In a more equitable and pragmatic approach to ward off risks of a global recession, the World Bank urged policymakers to ensure that their monetary policies to restore price stability stays the course, despite the difficulties it could entail. The Bank also said the priority of fiscal policies should be to protect vulnerable groups through targeted, temporary support to alleviate the burden of the cost-of-living crisis, while also supporting monetary policy targets.
Concerted efforts and collaboration on a global scale are clearly needed to tackle the various global crises, from climate change to geo-politics, and a potential economic recession.
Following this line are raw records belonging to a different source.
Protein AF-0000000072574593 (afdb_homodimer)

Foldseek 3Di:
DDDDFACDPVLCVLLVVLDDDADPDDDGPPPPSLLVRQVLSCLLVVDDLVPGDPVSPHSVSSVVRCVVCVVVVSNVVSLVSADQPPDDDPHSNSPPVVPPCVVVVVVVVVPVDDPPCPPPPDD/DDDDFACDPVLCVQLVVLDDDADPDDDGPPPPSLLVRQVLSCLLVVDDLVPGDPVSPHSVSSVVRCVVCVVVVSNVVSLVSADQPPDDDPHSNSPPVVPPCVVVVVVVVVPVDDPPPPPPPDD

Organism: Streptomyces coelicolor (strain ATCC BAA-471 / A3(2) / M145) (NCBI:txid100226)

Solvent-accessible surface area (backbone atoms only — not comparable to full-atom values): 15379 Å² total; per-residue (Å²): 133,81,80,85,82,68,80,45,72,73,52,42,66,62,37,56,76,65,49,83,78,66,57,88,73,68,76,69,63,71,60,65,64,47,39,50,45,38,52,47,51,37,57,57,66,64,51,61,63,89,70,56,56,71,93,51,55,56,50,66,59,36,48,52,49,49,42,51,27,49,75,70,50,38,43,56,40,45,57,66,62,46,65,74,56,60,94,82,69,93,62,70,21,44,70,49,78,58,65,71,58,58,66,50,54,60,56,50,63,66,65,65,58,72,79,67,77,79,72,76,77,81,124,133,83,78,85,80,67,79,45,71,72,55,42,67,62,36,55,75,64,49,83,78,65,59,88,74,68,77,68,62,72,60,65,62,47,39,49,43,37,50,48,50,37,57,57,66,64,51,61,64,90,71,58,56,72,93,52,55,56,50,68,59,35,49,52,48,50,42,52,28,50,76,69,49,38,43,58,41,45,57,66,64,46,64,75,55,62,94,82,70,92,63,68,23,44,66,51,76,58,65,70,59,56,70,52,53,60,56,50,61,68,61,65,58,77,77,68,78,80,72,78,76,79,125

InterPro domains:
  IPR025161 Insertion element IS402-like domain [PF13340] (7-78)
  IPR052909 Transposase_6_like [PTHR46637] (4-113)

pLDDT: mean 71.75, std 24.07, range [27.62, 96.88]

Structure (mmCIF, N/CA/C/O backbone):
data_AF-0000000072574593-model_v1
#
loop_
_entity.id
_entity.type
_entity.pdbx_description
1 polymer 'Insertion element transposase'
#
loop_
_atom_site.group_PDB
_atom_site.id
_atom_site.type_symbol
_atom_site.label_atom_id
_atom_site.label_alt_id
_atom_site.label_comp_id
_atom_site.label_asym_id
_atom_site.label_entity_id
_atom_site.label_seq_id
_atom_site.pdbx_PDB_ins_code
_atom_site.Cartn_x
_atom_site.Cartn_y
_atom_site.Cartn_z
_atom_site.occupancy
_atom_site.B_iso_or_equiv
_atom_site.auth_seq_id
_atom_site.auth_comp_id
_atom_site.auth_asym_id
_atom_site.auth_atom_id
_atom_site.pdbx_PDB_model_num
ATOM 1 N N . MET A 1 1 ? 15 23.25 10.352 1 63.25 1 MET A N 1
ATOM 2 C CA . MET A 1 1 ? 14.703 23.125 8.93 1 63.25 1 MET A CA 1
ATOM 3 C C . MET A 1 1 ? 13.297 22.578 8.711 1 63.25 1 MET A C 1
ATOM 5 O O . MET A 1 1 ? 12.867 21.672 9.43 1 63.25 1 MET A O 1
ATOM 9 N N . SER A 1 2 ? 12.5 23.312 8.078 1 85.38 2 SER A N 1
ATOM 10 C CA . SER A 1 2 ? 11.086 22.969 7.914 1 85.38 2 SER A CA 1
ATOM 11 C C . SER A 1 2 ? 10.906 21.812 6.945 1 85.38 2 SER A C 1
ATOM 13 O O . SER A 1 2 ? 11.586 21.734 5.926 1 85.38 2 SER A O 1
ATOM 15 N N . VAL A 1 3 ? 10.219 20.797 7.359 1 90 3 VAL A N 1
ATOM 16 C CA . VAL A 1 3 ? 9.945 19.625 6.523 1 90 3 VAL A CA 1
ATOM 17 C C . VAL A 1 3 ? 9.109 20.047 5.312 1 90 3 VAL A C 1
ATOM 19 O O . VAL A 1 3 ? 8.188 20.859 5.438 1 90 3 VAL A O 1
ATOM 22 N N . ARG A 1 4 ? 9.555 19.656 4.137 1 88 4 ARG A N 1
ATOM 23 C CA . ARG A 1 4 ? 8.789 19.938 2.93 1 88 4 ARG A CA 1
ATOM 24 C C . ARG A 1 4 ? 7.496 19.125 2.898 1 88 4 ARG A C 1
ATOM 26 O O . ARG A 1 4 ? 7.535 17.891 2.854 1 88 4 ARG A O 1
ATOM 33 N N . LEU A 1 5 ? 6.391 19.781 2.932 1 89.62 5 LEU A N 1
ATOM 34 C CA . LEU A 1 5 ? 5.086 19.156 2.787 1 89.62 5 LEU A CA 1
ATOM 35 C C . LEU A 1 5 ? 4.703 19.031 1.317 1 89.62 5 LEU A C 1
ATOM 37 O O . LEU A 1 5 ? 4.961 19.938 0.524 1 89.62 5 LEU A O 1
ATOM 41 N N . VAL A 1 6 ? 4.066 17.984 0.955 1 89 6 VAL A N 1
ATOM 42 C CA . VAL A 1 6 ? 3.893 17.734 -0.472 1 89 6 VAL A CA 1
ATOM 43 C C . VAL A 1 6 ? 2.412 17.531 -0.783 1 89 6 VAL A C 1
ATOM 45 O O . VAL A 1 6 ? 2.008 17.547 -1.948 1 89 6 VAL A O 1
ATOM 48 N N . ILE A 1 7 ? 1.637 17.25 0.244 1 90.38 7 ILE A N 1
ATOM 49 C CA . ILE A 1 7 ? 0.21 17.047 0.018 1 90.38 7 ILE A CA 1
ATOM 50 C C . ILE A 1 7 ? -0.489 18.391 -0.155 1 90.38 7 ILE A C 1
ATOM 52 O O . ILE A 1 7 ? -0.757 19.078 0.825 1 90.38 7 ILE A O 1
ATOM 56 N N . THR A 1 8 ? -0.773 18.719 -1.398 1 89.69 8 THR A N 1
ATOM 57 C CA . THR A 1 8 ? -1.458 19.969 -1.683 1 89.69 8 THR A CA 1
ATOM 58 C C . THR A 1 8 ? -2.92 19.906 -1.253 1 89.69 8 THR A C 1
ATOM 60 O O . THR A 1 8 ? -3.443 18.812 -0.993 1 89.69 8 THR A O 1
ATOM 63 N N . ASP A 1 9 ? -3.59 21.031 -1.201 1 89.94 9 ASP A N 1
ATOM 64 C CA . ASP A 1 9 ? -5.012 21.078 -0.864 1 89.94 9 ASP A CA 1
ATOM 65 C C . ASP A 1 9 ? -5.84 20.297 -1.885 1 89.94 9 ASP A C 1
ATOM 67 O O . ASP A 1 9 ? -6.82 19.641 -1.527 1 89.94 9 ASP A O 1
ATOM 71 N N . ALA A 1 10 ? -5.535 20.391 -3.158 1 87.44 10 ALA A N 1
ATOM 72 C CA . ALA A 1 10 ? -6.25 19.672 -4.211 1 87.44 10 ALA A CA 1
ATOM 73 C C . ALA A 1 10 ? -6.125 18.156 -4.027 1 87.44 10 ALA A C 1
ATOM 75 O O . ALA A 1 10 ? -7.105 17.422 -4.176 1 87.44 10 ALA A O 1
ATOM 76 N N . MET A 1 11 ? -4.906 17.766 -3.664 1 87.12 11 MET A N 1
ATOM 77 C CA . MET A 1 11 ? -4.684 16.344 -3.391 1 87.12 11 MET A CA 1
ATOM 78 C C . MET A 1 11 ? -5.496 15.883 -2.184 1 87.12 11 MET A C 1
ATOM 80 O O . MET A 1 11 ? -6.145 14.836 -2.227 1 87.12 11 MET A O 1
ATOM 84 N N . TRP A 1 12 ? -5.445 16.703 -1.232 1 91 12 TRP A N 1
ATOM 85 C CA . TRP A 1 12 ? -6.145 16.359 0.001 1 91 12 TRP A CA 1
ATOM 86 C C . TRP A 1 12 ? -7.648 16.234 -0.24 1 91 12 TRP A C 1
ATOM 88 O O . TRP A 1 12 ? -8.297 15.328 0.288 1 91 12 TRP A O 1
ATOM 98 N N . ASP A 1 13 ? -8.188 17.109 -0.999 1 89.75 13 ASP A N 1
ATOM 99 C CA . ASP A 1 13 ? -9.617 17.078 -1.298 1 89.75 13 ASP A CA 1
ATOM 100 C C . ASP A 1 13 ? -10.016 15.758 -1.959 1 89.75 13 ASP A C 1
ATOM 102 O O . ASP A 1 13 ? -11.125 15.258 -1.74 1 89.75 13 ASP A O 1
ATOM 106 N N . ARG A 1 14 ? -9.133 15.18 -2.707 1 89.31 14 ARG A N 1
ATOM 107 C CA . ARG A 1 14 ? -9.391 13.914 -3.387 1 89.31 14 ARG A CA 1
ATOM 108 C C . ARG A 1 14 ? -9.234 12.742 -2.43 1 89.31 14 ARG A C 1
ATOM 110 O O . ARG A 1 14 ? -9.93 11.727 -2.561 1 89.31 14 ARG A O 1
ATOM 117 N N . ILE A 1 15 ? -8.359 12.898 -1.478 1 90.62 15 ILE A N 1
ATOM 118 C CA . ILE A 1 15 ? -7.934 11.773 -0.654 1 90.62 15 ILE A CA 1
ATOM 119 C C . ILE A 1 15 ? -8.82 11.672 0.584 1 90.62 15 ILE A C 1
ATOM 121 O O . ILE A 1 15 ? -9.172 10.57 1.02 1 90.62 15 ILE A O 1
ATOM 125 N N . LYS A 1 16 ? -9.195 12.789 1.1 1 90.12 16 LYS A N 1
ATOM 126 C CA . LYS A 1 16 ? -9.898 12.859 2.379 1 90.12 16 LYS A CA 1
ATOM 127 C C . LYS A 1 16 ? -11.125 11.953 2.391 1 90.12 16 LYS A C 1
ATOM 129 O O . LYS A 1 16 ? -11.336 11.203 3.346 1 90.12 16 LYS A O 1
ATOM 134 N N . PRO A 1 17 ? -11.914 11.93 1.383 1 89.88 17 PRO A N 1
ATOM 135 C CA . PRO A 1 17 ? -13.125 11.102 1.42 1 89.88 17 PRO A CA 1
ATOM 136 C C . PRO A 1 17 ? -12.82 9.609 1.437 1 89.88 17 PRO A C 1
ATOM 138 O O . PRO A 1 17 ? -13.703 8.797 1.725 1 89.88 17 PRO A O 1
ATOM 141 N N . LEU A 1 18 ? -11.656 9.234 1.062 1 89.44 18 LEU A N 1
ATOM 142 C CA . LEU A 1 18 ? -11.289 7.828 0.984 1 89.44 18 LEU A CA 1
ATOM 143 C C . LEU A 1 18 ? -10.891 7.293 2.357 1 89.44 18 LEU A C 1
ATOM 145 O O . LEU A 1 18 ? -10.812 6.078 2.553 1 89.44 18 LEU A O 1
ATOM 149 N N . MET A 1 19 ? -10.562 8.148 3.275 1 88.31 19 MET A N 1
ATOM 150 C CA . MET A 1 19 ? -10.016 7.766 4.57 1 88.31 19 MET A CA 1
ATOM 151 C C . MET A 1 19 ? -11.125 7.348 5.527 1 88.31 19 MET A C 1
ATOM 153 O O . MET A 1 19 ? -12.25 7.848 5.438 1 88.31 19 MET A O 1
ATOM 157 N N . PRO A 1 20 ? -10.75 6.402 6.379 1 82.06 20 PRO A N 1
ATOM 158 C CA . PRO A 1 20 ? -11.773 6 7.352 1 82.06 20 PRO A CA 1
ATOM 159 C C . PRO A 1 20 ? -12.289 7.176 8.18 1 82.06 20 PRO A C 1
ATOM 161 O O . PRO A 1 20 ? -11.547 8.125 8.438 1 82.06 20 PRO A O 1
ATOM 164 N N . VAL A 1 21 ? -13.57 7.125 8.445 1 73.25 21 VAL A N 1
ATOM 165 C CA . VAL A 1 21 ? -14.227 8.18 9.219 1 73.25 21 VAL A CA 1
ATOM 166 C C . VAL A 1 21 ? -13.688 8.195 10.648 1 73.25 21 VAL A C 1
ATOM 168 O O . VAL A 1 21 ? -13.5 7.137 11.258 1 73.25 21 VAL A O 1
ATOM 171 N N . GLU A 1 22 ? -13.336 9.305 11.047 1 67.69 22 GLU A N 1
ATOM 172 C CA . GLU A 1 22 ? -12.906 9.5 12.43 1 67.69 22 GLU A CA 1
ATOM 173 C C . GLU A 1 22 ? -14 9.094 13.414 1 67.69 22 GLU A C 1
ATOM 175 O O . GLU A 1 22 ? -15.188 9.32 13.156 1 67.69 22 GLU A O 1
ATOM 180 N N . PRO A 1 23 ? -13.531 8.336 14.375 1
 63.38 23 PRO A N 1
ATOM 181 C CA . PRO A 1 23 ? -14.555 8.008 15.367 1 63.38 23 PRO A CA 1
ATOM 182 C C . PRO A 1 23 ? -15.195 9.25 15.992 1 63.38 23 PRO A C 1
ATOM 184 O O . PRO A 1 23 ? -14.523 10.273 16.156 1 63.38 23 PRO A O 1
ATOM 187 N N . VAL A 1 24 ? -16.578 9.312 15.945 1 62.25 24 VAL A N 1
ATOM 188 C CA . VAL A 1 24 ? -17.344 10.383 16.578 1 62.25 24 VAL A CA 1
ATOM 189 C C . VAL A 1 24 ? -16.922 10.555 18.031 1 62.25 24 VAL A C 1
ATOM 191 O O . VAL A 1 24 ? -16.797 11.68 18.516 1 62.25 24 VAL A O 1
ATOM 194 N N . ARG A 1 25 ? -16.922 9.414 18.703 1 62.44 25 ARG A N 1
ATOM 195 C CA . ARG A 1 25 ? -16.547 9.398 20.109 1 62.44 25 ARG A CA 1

At a time like this, stoking parochialism and divisions along lines of free-market democracies and autocratic regimes, or blaming Middle East fossil fuel suppliers for the woes of the world, is definitely not the ideal approach.
Unlike politicians who make egregious claims to notch brownie points with voters, as a technocrat we would have expected Secretary Yellen to do better. While ‘friend-shoring’ or other policies recommended by her could lead to more robust and dependable supply chains for the US, it could also lead to fragmented world trade and usher in a compartmentalized, less productive, and poorer global economy.